1,5 Milliarden Menschen verfolgten das Spektakel am 13. Juli 1985; Spendengelder von rund 100 Millionen US-Dollar flossen in die Hungerhilfe auf dem afrikanischen Kontinent. Immer wieder wurden indes Vorwürfe laut, ein Großteil der Mittel sei etwa dem äthiopischen Diktator Mengistu Haile Mariam zugute gekommen oder der dortigen Befreiungsbewegung Tigray, die heute als Terrororganisation eingestuft wird. Die Organisatoren, Bob Geldof und Midge Ure, beide selbst Musiker, wiesen dies stets zurück.
Die Liste der Kritikpunkte ist allerdings noch länger: Genau 100 Jahre nach der Aufteilung des Kontinents während der Berliner Konferenz traten bei LiveAid vorwiegend europäische und US-amerikanische Künstler und Künstlerinnen auf – wohingegen jene mit afrikanischem Ursprung fast komplett fehlten.

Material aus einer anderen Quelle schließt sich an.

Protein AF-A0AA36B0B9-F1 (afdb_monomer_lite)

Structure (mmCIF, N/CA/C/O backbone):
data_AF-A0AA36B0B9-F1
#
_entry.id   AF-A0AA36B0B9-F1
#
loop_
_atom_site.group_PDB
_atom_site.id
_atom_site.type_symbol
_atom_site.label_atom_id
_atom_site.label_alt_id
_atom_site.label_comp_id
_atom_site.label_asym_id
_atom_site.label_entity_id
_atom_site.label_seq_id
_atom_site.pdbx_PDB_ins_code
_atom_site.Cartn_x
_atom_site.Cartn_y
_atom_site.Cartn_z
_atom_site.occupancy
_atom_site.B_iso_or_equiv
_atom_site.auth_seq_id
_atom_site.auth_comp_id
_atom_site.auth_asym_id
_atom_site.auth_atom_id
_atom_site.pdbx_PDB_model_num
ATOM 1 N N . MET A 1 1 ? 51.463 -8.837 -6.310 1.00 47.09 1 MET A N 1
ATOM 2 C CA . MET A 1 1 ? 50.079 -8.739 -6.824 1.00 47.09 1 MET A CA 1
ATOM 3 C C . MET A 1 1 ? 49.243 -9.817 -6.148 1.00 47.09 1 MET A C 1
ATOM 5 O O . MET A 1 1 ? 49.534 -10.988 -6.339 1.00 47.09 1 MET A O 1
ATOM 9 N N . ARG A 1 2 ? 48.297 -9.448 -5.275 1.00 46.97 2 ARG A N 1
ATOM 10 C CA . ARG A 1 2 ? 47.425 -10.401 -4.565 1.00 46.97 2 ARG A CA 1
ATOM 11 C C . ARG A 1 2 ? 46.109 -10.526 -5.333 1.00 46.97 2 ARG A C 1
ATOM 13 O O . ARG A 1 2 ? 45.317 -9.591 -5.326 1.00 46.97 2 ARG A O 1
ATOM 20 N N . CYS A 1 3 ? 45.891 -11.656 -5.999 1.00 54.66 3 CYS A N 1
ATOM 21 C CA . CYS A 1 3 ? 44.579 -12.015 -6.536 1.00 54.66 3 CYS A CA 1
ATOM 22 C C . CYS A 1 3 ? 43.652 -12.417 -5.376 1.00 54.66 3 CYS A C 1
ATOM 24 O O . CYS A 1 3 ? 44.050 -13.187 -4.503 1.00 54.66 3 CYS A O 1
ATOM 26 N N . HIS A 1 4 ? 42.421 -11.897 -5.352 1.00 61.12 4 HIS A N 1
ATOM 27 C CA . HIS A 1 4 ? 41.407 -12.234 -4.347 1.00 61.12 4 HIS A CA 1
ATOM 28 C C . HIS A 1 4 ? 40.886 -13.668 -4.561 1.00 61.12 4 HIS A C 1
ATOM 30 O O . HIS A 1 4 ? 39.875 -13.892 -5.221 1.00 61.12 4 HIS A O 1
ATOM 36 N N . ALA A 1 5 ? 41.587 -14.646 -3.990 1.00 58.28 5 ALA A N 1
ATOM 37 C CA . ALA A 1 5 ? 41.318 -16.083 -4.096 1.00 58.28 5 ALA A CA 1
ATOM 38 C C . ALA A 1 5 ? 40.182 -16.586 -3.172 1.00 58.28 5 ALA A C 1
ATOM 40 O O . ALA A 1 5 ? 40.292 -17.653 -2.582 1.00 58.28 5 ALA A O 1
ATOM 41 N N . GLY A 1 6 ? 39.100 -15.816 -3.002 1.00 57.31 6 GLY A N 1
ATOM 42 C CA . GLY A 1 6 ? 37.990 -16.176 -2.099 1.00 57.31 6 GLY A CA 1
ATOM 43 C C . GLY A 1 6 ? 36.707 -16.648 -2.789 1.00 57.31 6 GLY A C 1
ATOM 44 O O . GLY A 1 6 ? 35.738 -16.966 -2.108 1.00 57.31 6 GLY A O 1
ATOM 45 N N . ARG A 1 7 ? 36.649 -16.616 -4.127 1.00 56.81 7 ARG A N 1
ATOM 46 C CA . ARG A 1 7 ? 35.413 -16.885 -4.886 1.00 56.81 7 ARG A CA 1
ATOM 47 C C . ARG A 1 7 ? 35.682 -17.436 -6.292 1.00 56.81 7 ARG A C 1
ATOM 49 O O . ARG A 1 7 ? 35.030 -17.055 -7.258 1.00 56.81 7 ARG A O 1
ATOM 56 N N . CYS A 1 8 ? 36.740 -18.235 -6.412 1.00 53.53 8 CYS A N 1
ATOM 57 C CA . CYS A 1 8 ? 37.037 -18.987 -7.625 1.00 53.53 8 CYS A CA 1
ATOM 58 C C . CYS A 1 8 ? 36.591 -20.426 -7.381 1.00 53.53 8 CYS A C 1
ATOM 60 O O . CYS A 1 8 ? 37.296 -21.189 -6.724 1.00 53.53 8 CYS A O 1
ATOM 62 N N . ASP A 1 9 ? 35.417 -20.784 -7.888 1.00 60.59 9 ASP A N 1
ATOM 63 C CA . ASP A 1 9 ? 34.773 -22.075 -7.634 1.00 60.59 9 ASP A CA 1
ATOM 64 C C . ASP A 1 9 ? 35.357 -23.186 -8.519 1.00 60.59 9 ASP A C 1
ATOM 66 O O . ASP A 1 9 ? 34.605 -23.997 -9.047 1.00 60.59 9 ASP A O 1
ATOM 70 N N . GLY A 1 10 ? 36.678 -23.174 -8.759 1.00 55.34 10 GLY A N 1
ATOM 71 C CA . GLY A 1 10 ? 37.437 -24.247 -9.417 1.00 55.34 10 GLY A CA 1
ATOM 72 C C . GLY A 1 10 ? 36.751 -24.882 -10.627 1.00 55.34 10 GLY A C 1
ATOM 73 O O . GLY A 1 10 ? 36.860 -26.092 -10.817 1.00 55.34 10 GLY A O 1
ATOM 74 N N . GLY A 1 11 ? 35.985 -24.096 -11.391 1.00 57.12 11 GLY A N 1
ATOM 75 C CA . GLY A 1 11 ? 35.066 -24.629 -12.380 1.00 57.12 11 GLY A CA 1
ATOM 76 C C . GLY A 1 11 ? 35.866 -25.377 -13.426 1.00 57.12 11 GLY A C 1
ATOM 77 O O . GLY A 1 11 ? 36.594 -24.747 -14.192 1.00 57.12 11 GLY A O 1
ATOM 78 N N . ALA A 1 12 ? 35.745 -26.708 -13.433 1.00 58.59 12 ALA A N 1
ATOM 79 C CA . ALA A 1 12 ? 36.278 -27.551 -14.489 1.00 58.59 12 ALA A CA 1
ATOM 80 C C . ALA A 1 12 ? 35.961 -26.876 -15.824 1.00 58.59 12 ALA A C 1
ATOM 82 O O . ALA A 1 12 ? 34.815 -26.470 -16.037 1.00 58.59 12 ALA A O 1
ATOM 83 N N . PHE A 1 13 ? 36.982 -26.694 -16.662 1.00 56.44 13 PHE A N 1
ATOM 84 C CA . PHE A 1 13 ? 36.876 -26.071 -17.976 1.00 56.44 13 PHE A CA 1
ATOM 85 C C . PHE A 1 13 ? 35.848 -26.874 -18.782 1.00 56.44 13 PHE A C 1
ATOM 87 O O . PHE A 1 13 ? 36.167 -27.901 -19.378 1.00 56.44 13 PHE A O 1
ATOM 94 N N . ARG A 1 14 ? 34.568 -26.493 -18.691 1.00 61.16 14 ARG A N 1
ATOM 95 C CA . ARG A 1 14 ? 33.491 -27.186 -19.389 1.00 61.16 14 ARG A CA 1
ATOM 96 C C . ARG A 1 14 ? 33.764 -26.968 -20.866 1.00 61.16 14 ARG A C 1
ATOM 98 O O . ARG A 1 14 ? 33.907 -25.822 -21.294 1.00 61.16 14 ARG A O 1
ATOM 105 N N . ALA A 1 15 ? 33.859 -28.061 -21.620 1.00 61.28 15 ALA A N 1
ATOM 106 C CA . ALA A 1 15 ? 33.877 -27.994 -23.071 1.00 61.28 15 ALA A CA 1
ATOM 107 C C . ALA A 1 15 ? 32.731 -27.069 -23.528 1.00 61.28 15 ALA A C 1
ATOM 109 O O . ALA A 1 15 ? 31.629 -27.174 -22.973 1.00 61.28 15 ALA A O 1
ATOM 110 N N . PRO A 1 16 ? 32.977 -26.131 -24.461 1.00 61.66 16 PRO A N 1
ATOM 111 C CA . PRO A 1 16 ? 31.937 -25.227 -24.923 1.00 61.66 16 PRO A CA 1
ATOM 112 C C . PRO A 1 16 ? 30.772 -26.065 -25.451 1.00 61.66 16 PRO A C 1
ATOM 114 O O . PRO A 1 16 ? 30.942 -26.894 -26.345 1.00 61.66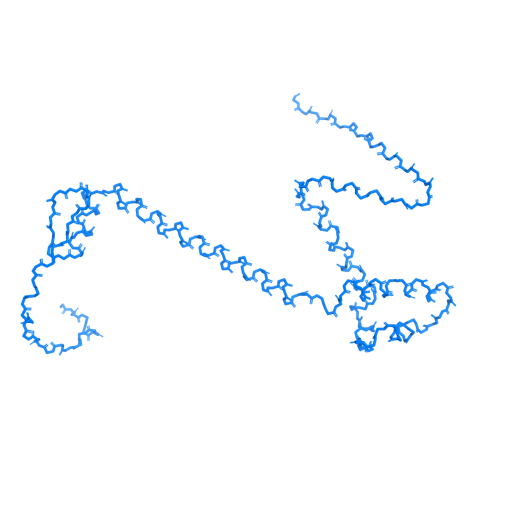 16 PRO A O 1
ATOM 117 N N . ALA A 1 17 ? 29.601 -25.887 -24.838 1.00 62.81 17 ALA A N 1
ATOM 118 C CA . ALA A 1 17 ? 28.364 -26.504 -25.293 1.00 62.81 17 ALA A CA 1
ATOM 119 C C . ALA A 1 17 ? 28.145 -26.171 -26.784 1.00 62.81 17 ALA A C 1
ATOM 121 O O . ALA A 1 17 ? 28.557 -25.089 -27.219 1.00 62.81 17 ALA A O 1
ATOM 122 N N . PRO A 1 18 ? 27.520 -27.069 -27.571 1.00 57.31 18 PRO A N 1
ATOM 123 C CA . PRO A 1 18 ? 27.262 -26.813 -28.984 1.00 57.31 18 PRO A CA 1
ATOM 124 C C . PRO A 1 18 ? 26.549 -25.468 -29.136 1.00 57.31 18 PRO A C 1
A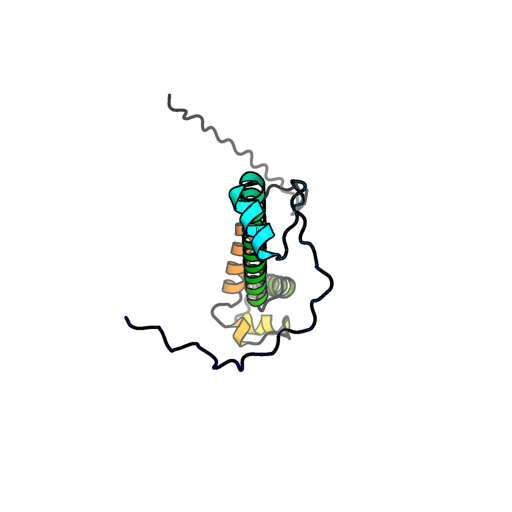TOM 126 O O . PRO A 1 18 ? 25.562 -25.210 -28.447 1.00 57.31 18 PRO A O 1
ATOM 129 N N . SER A 1 19 ? 27.113 -24.614 -29.998 1.00 59.12 19 SER A N 1
ATOM 130 C CA . SER A 1 19 ? 26.667 -23.247 -30.278 1.00 59.12 19 SER A CA 1
ATOM 131 C C . SER A 1 19 ? 25.138 -23.189 -30.352 1.00 59.12 19 SER A C 1
ATOM 133 O O . SER A 1 19 ? 24.585 -23.668 -31.347 1.00 59.12 19 SER A O 1
ATOM 135 N N . PRO A 1 20 ? 24.433 -22.610 -29.358 1.00 59.88 20 PRO A N 1
ATOM 136 C CA . PRO A 1 20 ? 23.011 -22.361 -29.519 1.00 59.88 20 PRO A CA 1
ATOM 137 C C . PRO A 1 20 ? 22.862 -21.458 -30.742 1.00 59.88 20 PRO A C 1
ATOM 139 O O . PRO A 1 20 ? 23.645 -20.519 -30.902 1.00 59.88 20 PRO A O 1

Die Absichten der Organisatoren seien zwar nobel gewesen, schreibt Makura, Geschäftsführerin der Organisation “Africa No Filter”. Ihre Darstellung Afrikas habe jedoch “die Entstehung einer bevormundenden Industrie” ausgelöst, “deren Mission es war, Afrika zu retten”. Daraus sei ein boomendes Geschäft geworden.
Auch der nigerianische Journalist Dipo Faloyin spricht in seinem Buch “Afrika ist kein Land” von einem “goldenen Zeitalter der Wohltätigkeitskampagnen”. Solange Organisationen nicht aufhörten, sich auf negative Bilder zu verlassen, werde Afrika ein Ort bleiben, das allgemein als bedürftig für Almosen gelte – und der mit wenig anderem verbunden werde.

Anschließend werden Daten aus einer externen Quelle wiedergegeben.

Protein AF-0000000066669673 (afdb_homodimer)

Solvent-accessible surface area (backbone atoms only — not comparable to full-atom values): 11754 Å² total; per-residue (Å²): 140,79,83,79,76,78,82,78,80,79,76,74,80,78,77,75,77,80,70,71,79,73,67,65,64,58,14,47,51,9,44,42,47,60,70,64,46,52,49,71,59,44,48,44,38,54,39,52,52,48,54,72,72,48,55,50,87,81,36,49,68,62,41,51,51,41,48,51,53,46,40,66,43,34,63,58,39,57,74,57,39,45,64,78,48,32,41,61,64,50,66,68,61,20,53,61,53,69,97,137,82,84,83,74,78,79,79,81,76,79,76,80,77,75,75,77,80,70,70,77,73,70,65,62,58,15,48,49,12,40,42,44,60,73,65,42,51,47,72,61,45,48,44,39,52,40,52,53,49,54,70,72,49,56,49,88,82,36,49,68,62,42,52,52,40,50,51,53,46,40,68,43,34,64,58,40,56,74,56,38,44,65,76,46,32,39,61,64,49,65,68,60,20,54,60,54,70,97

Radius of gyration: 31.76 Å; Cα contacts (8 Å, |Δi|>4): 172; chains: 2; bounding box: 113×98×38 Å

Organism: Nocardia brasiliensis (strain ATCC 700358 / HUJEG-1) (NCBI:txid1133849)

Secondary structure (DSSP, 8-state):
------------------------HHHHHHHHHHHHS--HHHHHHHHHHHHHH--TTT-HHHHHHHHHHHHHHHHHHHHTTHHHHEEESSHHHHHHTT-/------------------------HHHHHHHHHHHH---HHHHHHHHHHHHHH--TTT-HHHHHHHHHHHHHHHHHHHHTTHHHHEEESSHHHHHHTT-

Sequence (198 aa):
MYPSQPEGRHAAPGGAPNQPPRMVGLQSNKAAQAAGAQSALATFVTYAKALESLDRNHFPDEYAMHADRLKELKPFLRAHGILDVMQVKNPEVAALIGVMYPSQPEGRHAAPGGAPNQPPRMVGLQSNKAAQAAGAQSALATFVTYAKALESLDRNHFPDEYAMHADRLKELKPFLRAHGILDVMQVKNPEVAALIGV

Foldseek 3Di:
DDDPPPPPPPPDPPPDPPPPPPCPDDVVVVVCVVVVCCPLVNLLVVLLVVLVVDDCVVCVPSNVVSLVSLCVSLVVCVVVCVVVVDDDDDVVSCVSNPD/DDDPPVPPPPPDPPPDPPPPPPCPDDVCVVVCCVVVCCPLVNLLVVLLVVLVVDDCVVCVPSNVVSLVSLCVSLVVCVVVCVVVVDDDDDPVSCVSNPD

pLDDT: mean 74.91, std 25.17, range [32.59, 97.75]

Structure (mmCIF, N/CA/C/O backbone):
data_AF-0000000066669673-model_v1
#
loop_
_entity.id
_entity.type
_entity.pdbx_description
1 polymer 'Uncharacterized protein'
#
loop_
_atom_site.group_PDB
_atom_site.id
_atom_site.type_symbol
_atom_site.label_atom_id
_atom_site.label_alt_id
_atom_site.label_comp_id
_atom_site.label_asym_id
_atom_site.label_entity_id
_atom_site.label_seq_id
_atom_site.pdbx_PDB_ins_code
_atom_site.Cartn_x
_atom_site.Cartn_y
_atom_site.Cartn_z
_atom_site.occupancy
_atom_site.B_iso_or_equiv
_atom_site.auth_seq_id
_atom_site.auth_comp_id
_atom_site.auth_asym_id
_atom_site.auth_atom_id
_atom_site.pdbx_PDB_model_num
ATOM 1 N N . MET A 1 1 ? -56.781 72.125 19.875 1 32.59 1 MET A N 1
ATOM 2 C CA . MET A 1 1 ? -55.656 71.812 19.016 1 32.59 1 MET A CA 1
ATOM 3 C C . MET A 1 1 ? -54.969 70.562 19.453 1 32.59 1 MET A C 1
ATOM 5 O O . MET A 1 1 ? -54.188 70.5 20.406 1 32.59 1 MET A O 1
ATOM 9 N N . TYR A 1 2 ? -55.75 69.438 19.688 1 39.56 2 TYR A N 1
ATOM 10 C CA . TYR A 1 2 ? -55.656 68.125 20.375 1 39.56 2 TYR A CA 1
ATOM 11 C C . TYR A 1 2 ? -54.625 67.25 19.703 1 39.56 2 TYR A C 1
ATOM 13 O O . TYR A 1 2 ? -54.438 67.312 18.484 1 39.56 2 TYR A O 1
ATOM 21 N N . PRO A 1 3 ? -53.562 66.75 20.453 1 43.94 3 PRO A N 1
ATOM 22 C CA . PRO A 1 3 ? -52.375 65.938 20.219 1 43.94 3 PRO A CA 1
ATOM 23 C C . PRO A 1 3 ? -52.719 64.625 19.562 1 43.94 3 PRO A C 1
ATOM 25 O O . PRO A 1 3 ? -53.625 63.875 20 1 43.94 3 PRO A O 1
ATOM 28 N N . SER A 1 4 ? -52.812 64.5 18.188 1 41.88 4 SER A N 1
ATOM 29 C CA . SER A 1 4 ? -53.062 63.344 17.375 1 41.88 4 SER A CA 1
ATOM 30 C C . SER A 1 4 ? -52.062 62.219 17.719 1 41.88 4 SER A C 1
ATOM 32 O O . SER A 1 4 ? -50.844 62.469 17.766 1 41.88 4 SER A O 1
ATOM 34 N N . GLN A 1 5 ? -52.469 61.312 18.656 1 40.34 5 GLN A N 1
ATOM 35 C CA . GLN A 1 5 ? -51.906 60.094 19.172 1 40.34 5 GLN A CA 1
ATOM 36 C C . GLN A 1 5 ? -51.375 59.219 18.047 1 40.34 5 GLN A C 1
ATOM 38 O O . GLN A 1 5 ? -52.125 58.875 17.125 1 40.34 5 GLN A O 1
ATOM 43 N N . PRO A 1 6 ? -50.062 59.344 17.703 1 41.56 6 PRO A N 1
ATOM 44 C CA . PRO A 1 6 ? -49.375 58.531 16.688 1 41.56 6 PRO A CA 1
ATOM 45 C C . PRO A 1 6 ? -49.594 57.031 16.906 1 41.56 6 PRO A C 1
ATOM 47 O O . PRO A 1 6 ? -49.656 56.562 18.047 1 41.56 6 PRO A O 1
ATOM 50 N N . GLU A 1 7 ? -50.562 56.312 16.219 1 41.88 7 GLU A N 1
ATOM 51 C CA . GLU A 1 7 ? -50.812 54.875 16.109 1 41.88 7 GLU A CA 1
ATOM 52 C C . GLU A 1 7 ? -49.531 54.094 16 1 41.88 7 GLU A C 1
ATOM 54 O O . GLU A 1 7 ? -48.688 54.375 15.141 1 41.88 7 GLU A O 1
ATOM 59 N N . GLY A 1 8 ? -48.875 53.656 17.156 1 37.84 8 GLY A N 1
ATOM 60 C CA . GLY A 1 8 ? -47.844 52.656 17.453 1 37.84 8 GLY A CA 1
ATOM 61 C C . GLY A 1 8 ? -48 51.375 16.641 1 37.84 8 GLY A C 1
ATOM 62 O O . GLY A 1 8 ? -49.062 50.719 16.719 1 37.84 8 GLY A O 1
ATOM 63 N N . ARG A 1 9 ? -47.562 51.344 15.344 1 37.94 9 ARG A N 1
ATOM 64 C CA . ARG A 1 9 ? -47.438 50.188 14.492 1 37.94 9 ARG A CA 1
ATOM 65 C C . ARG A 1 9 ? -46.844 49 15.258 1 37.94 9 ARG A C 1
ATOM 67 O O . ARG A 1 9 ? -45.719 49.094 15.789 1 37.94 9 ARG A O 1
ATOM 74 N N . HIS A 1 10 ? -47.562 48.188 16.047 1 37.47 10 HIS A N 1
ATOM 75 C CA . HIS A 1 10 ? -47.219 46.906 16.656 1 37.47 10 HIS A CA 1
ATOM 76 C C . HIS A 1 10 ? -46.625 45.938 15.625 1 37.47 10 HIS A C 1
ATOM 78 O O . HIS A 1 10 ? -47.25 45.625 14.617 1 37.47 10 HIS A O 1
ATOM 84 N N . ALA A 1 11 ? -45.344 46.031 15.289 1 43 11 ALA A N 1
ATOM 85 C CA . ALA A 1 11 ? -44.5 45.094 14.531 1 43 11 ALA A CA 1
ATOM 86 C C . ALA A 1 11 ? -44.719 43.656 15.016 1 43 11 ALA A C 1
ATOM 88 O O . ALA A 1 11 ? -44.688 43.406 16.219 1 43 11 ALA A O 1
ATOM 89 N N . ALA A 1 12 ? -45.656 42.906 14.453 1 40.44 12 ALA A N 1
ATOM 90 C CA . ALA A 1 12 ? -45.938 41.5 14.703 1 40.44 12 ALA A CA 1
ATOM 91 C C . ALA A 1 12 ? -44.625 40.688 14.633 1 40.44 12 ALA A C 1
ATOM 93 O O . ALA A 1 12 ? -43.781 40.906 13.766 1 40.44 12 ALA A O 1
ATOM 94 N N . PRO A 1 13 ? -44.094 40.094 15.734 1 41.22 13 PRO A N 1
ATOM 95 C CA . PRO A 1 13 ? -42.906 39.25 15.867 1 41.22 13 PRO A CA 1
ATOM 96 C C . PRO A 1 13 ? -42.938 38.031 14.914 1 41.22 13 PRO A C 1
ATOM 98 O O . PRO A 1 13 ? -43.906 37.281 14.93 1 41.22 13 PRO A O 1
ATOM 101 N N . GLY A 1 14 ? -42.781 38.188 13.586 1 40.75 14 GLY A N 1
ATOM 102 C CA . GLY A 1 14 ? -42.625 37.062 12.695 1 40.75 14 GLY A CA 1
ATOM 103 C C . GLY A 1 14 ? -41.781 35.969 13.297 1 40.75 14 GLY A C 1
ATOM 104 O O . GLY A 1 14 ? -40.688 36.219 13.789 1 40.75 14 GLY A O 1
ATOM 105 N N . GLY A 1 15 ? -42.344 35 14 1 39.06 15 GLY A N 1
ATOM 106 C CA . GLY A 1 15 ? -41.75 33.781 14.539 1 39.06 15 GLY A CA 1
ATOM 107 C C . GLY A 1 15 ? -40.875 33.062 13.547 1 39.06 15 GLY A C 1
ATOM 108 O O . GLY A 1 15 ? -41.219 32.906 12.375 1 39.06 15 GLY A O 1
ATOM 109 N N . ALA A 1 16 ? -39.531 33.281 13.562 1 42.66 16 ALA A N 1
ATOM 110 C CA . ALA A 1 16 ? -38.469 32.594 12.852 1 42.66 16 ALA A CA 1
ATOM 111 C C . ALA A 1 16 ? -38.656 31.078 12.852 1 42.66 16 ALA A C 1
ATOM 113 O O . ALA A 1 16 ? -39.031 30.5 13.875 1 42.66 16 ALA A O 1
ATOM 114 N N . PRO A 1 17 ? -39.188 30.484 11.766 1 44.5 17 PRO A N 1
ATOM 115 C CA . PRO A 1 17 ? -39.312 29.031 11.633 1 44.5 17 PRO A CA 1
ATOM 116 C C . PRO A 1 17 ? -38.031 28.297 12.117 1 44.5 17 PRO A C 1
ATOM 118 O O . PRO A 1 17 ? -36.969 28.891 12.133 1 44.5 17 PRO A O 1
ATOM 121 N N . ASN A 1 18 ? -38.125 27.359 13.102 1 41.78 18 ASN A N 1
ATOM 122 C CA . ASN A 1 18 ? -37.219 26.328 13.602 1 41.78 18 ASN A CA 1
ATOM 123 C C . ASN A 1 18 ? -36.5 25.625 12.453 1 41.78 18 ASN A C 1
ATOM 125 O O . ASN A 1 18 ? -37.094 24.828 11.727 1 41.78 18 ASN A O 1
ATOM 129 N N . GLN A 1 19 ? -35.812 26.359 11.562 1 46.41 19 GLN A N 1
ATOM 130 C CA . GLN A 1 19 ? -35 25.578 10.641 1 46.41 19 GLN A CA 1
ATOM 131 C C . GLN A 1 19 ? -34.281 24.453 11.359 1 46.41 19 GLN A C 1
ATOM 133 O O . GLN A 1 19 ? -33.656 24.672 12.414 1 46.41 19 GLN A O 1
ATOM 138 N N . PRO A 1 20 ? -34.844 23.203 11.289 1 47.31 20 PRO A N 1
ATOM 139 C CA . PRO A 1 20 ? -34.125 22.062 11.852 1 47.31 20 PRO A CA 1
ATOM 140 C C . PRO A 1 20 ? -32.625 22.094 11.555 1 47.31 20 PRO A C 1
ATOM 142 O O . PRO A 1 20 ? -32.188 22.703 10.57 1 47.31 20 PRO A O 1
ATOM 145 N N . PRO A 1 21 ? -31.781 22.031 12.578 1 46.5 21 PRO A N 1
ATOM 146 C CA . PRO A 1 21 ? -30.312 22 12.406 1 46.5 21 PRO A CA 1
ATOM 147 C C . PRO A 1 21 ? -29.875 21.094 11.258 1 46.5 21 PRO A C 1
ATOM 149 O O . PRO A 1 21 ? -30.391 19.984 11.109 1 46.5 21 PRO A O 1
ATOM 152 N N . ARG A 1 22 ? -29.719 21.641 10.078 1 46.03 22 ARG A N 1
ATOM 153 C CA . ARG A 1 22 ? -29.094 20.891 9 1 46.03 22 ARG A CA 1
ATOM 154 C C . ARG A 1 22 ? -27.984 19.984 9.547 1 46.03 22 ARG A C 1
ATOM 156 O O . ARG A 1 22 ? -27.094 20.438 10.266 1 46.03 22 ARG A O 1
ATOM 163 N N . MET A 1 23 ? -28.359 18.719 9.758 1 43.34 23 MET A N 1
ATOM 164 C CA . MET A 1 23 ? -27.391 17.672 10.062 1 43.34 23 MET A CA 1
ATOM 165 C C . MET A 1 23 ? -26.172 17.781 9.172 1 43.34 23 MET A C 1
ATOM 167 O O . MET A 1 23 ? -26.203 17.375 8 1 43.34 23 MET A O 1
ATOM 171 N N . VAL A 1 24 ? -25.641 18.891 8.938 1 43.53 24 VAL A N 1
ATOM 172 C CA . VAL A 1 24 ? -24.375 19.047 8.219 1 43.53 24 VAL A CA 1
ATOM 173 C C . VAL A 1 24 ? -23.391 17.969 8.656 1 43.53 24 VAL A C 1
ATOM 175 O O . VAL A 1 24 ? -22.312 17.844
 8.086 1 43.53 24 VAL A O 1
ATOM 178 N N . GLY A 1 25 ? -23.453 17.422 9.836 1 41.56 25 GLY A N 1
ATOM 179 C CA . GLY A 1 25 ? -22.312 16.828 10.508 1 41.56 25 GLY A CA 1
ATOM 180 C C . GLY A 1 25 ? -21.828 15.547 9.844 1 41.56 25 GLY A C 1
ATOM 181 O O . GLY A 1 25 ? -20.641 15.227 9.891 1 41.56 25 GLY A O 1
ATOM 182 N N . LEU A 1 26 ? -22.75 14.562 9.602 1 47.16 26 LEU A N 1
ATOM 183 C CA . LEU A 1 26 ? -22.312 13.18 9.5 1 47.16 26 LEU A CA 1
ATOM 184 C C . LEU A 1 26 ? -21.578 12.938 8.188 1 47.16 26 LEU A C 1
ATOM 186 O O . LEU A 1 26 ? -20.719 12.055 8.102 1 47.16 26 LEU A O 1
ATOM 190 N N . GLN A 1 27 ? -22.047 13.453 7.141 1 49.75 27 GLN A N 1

Er sei stolz auf die Aktivismus-Konzerte, erklärte Geldof zu Jahresbeginn – auch wenn er danach, als “Saint Bob” verspottet, zunächst nur schwer zur vergleichsweise bedeutungslosen Popmusik zurückgefunden habe. Andere Beteiligte, etwa der ebenfalls nicht unumstrittene Bono, zeigen sich selbstkritischer: Wer Gerechtigkeit erreichen wolle, müsse über Wohltätigkeit hinausgehen, sagte er unlängst der “Welt am Sonntag”. Und weiter: “Ich habe erkannt, dass ich sicherlich die falsche ethnische Zugehörigkeit, vielleicht auch das falsche Alter und wahrscheinlich das falsche Geschlecht habe, um für Kampagnen zu solchen Themen vorneweg zu gehen.”
Auch jenseits der Musikbranche ändert sich das Bild allmählich. In Uganda gründete sich beispielsweise die Gruppe “No White Saviors – Keine weißen Retter” – aus Frustration über die “grassierenden Missbräuche durch weiße Missionare und Entwicklungshelfer”. Junge Menschen schließen sich zunehmend an: Sie fordern beispielsweise, Visa für Europa zu erhalten, ein Mitspracherecht bei geplanten Projekten und ein Ende von westlicher Bevormundung.